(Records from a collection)
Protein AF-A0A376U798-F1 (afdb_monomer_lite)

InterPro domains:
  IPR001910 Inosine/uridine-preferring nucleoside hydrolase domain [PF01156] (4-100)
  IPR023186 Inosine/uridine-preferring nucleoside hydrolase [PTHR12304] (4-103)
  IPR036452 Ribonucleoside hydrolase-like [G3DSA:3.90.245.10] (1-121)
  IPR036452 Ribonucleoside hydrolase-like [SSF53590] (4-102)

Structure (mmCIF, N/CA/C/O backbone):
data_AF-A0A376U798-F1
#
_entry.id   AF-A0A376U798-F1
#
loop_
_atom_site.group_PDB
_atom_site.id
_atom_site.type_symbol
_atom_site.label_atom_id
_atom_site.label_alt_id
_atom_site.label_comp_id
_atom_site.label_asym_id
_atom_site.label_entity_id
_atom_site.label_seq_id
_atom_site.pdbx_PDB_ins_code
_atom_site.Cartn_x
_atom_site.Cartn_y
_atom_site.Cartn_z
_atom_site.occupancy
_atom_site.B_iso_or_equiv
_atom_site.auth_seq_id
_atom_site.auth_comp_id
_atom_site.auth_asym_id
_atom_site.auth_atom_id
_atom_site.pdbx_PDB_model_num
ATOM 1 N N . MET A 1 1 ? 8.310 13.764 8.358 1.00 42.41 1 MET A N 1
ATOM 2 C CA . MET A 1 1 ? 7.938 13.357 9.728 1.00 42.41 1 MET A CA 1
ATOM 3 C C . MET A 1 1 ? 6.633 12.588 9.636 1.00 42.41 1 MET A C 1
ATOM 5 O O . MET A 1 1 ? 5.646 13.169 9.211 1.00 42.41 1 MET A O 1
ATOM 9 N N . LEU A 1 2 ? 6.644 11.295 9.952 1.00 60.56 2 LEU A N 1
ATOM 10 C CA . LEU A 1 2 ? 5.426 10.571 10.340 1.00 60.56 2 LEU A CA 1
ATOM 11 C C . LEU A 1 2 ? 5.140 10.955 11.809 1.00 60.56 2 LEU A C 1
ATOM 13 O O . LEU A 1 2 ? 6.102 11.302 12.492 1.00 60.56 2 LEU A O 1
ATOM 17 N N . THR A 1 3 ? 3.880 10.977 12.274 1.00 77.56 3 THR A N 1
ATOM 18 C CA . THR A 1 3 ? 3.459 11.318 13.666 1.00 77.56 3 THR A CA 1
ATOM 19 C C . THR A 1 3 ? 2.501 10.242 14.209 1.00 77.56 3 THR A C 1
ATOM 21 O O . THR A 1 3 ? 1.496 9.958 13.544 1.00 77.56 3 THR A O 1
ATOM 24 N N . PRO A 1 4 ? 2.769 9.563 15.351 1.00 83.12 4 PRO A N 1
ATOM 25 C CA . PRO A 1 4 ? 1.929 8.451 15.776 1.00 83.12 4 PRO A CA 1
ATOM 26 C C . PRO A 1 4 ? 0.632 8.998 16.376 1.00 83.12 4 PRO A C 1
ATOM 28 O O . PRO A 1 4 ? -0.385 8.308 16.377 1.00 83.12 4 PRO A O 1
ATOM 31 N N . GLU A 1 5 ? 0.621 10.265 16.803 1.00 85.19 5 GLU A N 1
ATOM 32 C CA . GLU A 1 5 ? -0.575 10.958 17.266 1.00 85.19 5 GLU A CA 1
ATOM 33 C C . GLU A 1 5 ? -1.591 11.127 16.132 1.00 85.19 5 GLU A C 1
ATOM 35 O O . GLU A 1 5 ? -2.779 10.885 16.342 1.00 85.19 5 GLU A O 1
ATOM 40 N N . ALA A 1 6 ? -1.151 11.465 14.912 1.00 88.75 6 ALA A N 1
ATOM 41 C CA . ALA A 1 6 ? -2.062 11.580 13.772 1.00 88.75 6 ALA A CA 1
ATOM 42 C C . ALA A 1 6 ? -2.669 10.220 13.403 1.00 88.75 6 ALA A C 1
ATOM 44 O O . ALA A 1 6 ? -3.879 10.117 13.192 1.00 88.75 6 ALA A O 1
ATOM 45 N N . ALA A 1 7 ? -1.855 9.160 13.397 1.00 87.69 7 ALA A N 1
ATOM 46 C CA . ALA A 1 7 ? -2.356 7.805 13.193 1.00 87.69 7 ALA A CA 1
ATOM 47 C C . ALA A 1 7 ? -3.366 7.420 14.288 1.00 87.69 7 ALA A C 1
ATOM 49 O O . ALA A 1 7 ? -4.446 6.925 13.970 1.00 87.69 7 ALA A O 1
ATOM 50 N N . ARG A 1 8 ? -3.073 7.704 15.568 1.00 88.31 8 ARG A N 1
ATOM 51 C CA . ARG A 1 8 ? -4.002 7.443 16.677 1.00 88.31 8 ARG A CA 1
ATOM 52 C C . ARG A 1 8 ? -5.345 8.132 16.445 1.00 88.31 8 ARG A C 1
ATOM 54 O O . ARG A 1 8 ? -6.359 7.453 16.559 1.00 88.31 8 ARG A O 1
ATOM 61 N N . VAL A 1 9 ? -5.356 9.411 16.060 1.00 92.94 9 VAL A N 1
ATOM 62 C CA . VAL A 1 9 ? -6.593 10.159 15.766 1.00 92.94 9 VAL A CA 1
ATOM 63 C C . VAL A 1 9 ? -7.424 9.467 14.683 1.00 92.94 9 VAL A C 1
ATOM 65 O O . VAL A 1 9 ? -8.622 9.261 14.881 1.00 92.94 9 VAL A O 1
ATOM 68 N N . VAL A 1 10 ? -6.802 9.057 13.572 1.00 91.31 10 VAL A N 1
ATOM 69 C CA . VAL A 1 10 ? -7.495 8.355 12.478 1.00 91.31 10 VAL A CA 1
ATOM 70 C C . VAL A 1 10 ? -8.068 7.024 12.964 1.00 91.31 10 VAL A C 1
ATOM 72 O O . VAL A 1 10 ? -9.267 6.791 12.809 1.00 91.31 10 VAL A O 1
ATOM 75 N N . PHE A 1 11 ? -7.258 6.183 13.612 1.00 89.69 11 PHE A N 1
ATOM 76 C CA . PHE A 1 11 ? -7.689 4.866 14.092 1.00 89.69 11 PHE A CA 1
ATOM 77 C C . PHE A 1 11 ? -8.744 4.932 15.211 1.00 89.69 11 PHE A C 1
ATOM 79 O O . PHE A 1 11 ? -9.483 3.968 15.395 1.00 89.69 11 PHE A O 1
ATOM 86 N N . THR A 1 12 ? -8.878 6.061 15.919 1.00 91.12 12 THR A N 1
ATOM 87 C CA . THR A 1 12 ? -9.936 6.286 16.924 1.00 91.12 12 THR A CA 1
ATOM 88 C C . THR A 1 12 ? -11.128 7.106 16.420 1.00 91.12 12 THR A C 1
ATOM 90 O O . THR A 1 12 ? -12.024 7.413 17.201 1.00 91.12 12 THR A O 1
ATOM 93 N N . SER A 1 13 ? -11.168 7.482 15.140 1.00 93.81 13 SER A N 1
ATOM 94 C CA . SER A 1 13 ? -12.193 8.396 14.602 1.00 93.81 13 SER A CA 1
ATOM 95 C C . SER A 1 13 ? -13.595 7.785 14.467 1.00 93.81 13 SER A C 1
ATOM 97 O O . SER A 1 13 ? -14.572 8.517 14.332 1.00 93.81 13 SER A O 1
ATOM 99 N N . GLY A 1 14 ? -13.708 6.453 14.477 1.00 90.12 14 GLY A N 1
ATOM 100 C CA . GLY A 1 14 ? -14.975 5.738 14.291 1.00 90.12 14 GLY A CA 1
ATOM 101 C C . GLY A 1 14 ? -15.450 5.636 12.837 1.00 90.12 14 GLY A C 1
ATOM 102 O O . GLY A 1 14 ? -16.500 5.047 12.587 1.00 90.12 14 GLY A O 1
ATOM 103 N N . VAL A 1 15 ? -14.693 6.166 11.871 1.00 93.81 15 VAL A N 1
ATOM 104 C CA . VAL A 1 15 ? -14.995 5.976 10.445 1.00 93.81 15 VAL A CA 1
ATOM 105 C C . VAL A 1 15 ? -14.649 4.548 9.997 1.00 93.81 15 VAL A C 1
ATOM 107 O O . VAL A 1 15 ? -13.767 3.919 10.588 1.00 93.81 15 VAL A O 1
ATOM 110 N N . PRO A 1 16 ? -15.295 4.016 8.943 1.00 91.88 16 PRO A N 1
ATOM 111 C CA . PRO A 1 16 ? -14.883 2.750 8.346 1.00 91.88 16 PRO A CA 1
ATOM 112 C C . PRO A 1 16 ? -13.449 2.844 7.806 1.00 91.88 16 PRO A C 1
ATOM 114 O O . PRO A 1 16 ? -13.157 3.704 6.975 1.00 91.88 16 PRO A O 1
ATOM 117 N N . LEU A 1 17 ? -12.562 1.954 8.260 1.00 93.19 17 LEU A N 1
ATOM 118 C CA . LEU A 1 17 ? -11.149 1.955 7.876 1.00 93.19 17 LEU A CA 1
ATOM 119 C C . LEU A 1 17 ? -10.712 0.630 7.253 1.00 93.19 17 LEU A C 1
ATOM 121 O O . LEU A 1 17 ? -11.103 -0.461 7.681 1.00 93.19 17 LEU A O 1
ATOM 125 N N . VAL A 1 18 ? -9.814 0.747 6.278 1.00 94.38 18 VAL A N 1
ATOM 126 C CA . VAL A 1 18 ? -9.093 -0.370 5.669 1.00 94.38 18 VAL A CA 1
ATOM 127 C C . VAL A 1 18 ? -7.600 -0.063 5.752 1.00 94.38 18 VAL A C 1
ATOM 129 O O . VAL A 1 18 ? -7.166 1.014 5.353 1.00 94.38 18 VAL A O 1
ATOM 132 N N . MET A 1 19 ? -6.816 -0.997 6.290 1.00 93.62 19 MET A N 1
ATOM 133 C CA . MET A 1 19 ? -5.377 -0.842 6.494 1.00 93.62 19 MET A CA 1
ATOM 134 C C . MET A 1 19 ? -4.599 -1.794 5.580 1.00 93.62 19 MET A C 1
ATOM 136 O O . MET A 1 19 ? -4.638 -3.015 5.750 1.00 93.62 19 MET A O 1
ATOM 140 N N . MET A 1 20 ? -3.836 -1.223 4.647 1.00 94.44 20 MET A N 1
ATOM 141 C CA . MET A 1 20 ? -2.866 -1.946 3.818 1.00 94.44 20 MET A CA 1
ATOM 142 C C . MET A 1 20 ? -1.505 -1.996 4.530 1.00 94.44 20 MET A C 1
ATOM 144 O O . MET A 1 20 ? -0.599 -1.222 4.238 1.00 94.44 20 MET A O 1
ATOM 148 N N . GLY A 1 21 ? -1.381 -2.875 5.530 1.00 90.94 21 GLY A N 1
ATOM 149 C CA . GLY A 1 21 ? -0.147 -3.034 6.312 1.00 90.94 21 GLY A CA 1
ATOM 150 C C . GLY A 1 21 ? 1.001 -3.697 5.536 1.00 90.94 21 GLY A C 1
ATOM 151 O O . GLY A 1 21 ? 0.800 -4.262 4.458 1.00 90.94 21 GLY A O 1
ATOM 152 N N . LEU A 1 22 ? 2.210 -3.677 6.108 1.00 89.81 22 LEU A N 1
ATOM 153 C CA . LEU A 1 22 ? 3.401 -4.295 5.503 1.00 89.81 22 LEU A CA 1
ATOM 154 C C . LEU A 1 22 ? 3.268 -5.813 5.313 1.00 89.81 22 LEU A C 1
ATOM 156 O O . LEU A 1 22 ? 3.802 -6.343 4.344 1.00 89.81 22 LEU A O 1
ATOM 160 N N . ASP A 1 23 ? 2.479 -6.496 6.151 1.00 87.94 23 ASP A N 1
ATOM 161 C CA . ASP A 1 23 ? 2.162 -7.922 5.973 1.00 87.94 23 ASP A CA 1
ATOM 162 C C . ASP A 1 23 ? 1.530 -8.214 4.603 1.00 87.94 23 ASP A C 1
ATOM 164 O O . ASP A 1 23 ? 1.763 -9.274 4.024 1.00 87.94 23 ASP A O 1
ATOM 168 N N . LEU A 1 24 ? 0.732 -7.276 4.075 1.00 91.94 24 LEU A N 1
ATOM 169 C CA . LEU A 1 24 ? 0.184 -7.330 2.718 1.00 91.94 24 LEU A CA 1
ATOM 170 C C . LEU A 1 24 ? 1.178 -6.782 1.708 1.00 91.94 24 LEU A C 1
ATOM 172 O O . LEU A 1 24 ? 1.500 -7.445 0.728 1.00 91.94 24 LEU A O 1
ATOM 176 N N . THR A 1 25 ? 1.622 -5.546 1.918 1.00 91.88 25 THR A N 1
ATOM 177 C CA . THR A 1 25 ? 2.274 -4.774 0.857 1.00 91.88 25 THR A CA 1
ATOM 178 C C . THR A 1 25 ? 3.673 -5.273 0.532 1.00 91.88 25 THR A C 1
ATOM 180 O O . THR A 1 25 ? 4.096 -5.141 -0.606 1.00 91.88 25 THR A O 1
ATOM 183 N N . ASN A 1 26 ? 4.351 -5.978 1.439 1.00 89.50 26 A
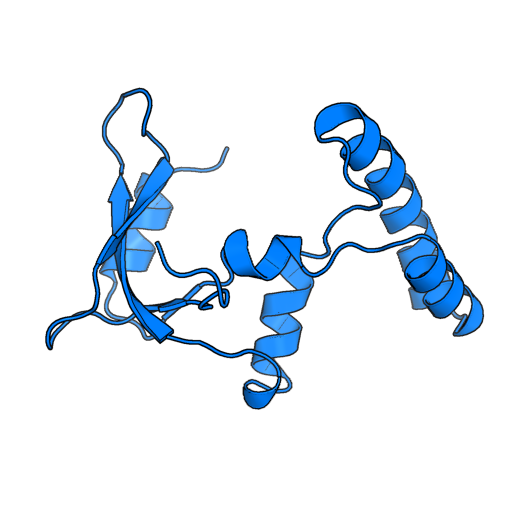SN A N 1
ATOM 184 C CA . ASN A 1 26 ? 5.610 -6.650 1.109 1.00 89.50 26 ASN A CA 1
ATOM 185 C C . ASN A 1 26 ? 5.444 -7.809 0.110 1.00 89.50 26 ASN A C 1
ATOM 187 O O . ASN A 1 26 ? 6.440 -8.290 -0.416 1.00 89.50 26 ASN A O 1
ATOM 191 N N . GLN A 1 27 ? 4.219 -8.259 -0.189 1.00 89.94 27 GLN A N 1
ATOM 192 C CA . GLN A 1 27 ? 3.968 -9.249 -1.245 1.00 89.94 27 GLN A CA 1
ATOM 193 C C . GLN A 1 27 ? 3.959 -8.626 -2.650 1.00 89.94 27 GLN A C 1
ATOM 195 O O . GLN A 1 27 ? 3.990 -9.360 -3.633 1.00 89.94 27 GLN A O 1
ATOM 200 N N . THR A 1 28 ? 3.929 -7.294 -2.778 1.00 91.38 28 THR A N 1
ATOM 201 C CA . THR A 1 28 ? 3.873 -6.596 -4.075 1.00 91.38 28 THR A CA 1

Required work
Scan the data above for the string "Inosine". Copy every line in which it appears.

Answer to this task
  IPR001910 Inosine/uridine-preferring nucleoside hydrolase domain [PF01156] (4-100)
  IPR023186 Inosine/uridine-preferring nucleoside hydrolase [PTHR12304] (4-103)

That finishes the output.